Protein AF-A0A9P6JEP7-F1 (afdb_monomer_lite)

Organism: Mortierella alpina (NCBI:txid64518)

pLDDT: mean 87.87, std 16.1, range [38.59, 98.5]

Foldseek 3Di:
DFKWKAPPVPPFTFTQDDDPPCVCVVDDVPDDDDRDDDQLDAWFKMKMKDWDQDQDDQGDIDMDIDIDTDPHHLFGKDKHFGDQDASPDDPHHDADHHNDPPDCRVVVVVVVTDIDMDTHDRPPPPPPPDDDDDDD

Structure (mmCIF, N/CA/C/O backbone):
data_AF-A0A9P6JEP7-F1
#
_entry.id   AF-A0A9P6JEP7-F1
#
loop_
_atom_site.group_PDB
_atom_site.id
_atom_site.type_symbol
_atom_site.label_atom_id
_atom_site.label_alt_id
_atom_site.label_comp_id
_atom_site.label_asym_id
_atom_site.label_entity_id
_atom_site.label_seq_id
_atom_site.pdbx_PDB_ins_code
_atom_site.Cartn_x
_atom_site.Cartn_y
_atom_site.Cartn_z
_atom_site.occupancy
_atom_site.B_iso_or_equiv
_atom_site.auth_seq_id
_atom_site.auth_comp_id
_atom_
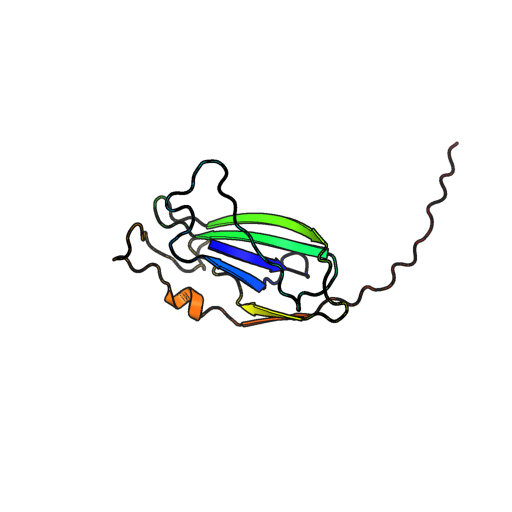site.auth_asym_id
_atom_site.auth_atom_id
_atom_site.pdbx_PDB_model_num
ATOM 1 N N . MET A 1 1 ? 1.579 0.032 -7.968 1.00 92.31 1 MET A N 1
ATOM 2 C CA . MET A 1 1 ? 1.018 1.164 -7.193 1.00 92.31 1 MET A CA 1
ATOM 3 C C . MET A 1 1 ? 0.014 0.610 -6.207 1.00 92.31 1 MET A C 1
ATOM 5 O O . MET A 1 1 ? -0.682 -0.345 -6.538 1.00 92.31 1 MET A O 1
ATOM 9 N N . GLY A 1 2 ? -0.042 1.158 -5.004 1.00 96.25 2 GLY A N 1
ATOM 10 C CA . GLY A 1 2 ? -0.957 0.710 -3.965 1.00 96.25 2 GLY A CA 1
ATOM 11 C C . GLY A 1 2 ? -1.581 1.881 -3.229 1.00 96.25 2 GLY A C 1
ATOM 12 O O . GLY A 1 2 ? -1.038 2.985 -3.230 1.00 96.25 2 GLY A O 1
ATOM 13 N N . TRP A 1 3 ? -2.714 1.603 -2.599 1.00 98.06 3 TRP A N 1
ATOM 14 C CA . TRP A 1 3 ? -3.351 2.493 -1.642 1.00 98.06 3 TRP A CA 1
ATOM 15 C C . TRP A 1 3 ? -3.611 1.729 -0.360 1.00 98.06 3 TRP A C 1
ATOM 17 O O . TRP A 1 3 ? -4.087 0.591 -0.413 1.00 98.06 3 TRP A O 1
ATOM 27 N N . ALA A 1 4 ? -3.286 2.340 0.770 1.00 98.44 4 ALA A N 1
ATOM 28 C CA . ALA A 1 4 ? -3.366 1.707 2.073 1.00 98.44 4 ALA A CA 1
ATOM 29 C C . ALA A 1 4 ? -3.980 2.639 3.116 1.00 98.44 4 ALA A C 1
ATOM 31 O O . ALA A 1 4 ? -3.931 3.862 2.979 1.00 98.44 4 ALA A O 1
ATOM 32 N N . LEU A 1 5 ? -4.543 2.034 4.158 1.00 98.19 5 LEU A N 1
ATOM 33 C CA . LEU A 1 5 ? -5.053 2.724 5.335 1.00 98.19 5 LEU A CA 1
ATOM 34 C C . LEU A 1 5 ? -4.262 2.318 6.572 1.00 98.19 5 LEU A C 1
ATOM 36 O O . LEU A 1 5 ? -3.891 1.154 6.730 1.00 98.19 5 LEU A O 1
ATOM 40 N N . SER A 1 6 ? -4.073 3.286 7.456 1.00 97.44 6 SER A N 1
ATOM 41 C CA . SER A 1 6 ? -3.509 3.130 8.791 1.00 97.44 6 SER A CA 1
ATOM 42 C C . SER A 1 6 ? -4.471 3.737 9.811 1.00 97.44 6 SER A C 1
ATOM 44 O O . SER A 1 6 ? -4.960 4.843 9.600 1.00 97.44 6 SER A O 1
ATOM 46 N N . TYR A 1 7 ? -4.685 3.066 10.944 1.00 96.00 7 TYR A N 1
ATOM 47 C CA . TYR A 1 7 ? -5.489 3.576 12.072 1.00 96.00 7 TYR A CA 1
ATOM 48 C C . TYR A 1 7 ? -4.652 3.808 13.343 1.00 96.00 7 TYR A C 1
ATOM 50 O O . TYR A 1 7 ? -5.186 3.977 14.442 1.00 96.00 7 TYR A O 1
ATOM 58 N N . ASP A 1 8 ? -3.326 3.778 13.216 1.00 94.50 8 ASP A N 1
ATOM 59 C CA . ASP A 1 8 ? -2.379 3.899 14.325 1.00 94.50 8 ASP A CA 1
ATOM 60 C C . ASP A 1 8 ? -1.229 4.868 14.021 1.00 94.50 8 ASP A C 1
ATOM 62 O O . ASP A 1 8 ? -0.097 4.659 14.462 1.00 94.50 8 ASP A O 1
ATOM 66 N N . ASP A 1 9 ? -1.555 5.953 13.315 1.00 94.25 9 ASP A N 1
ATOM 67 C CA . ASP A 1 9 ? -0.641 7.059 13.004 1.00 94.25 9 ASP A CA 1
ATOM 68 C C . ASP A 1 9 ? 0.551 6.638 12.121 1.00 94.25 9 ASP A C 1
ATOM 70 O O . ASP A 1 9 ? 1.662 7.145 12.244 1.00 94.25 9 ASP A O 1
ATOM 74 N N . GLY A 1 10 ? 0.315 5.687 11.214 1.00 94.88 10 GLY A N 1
::::::
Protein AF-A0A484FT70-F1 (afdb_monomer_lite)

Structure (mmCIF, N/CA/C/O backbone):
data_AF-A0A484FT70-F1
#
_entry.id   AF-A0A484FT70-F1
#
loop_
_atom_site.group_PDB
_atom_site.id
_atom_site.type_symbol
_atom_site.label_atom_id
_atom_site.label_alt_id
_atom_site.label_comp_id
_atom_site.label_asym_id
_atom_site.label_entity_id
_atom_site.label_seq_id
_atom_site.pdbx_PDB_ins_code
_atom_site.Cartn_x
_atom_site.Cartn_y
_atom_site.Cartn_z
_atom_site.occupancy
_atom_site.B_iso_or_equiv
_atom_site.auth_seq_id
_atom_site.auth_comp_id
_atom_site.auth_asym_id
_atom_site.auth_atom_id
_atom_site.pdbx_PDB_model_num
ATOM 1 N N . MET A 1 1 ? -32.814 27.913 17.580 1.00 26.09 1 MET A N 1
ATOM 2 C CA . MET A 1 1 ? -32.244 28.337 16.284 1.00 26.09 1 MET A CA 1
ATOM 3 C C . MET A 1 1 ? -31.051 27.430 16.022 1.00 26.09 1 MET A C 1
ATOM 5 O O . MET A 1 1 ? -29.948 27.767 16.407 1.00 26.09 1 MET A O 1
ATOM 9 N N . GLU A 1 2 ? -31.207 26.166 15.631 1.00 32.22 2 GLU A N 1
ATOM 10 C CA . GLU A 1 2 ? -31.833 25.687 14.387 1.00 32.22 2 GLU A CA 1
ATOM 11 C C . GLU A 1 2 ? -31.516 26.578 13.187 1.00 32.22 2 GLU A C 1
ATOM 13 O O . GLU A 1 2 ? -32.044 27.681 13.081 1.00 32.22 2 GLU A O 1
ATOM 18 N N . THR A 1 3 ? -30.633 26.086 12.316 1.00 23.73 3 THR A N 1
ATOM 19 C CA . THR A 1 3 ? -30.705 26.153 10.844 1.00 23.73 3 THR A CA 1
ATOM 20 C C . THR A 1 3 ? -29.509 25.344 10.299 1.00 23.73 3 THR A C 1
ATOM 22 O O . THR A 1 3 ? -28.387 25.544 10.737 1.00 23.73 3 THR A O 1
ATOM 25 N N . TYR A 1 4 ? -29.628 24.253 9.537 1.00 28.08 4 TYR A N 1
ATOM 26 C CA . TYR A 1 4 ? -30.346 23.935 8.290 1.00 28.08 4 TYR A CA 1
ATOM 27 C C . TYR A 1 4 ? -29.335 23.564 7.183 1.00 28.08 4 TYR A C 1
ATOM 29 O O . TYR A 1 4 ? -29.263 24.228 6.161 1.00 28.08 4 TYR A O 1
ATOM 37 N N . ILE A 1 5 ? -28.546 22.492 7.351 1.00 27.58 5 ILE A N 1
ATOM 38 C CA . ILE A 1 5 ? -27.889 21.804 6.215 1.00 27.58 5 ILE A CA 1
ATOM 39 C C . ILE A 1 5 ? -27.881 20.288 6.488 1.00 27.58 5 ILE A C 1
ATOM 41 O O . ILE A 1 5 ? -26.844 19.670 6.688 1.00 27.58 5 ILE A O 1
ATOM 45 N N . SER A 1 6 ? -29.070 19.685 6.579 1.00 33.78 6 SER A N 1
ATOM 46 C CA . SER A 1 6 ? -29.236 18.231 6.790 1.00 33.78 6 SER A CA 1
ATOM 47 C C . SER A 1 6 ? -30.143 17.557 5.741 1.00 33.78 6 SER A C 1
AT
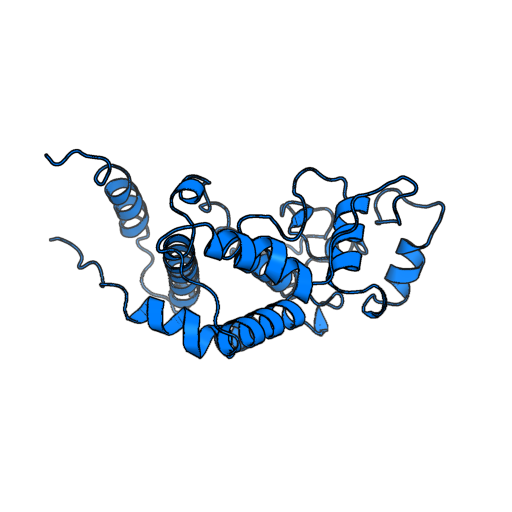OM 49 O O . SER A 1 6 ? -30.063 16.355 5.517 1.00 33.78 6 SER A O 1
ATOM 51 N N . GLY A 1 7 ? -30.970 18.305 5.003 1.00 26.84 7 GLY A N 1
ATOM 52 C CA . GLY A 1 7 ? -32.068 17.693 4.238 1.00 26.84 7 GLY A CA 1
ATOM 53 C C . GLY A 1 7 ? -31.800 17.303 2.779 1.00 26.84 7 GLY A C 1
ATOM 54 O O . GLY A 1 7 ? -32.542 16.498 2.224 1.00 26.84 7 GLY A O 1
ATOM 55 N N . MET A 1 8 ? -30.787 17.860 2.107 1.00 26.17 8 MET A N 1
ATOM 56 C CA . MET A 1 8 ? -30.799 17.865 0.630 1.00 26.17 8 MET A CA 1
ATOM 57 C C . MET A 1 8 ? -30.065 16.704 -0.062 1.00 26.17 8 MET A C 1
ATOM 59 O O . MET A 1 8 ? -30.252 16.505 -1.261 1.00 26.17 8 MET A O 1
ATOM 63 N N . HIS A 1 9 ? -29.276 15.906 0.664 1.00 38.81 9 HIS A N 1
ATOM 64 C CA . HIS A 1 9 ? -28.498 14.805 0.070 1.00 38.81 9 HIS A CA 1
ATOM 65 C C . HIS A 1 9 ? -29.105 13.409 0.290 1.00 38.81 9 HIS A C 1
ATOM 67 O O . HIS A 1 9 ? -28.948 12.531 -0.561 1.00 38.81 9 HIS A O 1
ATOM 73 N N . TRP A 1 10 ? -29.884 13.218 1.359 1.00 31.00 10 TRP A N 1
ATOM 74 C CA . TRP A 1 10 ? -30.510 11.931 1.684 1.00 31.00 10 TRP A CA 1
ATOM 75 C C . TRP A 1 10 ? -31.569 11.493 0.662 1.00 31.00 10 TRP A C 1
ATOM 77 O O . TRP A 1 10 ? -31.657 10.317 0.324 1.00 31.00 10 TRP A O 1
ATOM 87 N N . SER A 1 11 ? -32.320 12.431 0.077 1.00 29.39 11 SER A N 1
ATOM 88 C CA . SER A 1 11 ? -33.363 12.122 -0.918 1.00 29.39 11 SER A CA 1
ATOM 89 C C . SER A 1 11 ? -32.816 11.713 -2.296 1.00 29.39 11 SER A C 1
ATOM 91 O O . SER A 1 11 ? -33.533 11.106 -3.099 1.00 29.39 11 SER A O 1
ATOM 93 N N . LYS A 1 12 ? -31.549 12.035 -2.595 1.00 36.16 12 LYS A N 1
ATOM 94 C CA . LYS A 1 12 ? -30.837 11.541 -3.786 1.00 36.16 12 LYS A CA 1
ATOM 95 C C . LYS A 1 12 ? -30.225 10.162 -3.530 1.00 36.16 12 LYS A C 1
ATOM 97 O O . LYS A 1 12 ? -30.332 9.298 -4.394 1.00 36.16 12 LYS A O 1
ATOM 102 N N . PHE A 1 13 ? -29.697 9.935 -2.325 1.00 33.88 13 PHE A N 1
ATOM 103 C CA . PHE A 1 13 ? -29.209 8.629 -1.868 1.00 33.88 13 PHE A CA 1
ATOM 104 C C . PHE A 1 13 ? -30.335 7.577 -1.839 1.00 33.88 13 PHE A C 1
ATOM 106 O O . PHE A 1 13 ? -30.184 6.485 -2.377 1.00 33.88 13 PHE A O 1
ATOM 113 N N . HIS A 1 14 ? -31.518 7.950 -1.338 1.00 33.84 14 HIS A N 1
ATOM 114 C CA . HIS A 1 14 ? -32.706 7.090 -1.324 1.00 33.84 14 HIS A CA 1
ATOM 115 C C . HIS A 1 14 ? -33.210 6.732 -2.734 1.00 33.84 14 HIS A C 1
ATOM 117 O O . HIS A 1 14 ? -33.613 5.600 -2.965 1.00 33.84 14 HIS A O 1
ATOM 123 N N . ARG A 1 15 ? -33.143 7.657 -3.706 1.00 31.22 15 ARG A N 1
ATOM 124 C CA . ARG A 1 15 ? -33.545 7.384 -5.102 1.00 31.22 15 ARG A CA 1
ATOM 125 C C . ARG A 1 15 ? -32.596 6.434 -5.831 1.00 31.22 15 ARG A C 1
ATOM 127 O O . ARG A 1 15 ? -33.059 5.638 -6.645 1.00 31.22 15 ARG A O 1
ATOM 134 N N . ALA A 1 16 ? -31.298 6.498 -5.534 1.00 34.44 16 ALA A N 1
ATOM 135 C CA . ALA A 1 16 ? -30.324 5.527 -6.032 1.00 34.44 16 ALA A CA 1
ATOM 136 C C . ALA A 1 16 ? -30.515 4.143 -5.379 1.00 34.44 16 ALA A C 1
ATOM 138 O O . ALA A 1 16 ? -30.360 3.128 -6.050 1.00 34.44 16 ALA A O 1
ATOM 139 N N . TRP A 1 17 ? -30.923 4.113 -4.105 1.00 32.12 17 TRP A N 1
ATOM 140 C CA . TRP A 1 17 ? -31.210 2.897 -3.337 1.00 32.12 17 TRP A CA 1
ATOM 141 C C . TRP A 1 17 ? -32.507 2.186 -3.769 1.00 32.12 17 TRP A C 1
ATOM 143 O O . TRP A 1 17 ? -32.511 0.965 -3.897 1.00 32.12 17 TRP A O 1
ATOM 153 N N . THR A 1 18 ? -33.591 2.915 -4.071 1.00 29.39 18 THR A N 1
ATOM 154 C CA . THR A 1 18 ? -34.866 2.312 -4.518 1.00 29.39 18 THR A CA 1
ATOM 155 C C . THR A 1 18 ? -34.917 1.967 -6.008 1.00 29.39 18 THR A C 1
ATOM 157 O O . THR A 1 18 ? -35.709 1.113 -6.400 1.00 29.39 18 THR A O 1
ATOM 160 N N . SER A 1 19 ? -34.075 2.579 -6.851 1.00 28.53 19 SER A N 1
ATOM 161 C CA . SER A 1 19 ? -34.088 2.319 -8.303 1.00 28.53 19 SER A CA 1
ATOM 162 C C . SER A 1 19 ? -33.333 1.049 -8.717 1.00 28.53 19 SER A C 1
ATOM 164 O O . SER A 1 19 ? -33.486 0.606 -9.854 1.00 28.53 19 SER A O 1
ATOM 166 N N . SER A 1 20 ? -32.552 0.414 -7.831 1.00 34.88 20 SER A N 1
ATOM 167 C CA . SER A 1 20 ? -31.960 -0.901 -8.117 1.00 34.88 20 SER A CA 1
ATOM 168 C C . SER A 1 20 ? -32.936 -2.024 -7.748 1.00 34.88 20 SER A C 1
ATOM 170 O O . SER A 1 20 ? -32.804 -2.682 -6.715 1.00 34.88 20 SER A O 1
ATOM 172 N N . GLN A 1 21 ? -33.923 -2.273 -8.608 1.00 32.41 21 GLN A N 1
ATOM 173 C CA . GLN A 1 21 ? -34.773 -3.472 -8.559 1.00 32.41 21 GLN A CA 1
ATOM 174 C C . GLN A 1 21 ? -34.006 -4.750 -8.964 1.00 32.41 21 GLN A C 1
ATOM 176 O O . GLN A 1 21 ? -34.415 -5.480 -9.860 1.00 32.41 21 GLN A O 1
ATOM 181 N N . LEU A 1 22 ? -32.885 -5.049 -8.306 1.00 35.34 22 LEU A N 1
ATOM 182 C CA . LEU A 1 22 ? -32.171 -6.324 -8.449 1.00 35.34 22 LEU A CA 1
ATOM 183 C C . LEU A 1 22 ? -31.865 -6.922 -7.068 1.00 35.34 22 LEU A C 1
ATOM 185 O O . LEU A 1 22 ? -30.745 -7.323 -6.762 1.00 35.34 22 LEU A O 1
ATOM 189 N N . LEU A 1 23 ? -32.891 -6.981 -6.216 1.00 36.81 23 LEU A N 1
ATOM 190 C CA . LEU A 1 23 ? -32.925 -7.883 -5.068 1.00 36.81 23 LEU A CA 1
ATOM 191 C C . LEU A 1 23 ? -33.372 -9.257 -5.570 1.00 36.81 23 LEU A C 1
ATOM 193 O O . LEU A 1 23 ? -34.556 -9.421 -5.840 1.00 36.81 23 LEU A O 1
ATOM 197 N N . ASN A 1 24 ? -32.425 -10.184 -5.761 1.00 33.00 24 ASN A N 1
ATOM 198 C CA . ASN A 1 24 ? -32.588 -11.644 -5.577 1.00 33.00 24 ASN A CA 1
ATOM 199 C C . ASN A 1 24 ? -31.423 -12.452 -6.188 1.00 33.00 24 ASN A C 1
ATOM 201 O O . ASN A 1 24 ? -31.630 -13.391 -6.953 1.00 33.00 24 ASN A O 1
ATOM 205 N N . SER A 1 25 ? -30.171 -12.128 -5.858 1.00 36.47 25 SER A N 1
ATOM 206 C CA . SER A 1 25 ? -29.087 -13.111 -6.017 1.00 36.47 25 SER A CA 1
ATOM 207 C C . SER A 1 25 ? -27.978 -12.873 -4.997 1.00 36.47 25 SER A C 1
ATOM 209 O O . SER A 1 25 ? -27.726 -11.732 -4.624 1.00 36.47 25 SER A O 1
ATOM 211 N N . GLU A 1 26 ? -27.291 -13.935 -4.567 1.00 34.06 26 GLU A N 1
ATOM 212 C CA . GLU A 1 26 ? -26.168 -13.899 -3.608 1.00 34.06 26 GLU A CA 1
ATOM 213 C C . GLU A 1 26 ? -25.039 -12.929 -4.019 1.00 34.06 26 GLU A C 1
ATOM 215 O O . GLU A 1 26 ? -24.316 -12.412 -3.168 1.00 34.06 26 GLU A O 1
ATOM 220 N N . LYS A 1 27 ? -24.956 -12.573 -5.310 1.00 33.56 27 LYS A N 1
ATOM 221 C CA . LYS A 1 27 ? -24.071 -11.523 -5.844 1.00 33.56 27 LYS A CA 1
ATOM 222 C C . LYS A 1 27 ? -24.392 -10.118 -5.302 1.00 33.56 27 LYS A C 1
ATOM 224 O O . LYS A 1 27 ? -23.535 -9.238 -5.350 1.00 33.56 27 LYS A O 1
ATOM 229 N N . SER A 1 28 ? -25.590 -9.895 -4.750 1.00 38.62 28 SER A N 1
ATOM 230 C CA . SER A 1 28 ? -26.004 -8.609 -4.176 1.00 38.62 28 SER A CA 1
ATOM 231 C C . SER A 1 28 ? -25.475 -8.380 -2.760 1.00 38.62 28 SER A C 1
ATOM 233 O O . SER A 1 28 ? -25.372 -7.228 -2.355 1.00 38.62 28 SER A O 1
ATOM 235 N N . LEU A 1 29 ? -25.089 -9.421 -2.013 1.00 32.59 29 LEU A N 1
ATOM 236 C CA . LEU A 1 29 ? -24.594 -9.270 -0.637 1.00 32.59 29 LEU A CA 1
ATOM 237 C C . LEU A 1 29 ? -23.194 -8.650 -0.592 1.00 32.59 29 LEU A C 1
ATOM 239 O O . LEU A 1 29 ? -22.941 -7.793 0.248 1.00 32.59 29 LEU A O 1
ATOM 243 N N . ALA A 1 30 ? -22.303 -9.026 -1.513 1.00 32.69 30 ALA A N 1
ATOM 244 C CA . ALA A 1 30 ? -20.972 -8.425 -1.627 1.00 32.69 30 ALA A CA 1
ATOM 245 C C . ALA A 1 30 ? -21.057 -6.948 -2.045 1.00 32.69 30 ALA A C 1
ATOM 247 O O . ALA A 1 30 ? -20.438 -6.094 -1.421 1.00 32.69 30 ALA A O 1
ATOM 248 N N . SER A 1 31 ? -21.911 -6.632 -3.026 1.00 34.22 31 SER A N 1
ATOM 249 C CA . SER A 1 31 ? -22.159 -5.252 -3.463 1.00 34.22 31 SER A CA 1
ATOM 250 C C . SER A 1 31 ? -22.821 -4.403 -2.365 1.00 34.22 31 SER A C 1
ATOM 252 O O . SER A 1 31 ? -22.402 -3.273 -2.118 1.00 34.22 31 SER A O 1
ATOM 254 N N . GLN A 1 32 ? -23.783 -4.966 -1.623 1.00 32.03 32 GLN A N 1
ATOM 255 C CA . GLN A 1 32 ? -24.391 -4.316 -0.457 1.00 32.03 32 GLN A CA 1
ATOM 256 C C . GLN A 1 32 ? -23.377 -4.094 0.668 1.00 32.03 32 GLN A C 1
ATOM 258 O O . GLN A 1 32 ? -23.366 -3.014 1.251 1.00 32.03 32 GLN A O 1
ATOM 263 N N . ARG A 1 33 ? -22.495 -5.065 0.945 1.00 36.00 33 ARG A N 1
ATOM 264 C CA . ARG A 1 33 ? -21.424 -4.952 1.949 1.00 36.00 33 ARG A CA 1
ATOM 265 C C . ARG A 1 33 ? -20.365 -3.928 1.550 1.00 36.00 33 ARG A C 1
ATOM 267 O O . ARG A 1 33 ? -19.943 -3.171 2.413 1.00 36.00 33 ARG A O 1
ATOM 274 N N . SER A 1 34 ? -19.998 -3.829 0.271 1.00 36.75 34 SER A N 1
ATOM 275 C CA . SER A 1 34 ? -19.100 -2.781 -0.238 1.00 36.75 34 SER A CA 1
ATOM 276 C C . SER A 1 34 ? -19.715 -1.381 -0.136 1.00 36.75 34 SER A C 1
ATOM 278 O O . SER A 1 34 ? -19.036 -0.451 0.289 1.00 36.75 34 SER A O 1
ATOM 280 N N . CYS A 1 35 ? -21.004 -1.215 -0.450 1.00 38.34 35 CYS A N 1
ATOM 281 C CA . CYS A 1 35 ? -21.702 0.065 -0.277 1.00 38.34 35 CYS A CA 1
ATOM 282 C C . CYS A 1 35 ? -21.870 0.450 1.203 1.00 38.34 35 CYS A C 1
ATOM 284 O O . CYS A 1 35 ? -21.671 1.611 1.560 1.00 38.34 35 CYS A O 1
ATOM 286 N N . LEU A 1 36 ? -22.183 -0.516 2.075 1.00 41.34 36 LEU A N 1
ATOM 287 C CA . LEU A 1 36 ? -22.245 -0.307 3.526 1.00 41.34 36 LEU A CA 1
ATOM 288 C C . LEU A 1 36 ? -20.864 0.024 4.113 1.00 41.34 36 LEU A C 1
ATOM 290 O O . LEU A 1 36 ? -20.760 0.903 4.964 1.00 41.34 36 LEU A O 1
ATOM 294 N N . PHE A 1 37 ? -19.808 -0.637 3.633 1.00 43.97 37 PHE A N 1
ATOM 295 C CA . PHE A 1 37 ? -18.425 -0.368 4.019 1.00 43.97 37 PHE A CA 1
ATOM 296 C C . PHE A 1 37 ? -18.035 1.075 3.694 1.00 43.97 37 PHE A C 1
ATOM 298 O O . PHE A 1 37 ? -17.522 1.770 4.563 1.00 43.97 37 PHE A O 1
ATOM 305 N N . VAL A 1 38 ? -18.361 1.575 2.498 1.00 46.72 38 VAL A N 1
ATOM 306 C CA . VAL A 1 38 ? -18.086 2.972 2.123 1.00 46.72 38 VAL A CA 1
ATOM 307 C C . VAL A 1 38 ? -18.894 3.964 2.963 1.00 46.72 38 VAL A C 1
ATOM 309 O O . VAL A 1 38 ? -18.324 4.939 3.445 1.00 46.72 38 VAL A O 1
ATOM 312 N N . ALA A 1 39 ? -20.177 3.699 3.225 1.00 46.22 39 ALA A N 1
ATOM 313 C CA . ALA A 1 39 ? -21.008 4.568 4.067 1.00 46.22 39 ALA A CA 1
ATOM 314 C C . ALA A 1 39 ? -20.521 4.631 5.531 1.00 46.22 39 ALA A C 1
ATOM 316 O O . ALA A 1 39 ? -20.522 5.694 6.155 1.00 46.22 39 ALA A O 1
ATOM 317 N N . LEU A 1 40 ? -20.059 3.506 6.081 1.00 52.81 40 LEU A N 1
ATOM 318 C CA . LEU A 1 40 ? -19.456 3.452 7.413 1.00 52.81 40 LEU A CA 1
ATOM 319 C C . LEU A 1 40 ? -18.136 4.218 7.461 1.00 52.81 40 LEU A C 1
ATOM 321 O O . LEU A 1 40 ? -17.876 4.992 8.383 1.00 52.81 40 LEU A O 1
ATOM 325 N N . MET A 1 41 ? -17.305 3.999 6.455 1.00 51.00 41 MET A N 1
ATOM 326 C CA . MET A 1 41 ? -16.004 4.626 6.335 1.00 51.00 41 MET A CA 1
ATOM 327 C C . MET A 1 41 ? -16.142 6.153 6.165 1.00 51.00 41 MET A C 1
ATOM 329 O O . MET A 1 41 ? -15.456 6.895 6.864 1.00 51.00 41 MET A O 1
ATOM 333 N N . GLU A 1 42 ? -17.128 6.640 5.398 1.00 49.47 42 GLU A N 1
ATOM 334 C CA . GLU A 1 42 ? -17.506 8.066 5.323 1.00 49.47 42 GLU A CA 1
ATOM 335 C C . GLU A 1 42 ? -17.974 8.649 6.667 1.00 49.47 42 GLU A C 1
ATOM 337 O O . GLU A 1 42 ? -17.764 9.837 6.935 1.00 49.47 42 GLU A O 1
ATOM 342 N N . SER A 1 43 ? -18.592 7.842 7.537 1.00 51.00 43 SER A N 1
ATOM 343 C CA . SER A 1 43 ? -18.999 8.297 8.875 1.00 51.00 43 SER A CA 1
::::::
What you should do —
From the entries above, extract only the lines running from the one containing "ATOM 164 O O" through the one containing "ATOM 170 O O", inclusive.

Exercise result —
ATOM 164 O O . SER A 1 19 ? -33.486 0.606 -9.854 1.00 28.53 19 SER A O 1
ATOM 166 N N . SER A 1 20 ? -32.552 0.414 -7.831 1.00 34.88 20 SER A N 1
ATOM 167 C CA . SER A 1 20 ? -31.960 -0.901 -8.117 1.00 34.88 20 SER A CA 1
ATOM 168 C C . SER A 1 20 ? -32.936 -2.024 -7.748 1.00 34.88 20 SER A C 1
ATOM 170 O O . SER A 1 20 ? -32.804 -2.682 -6.715 1.00 34.88 20 SER A O 1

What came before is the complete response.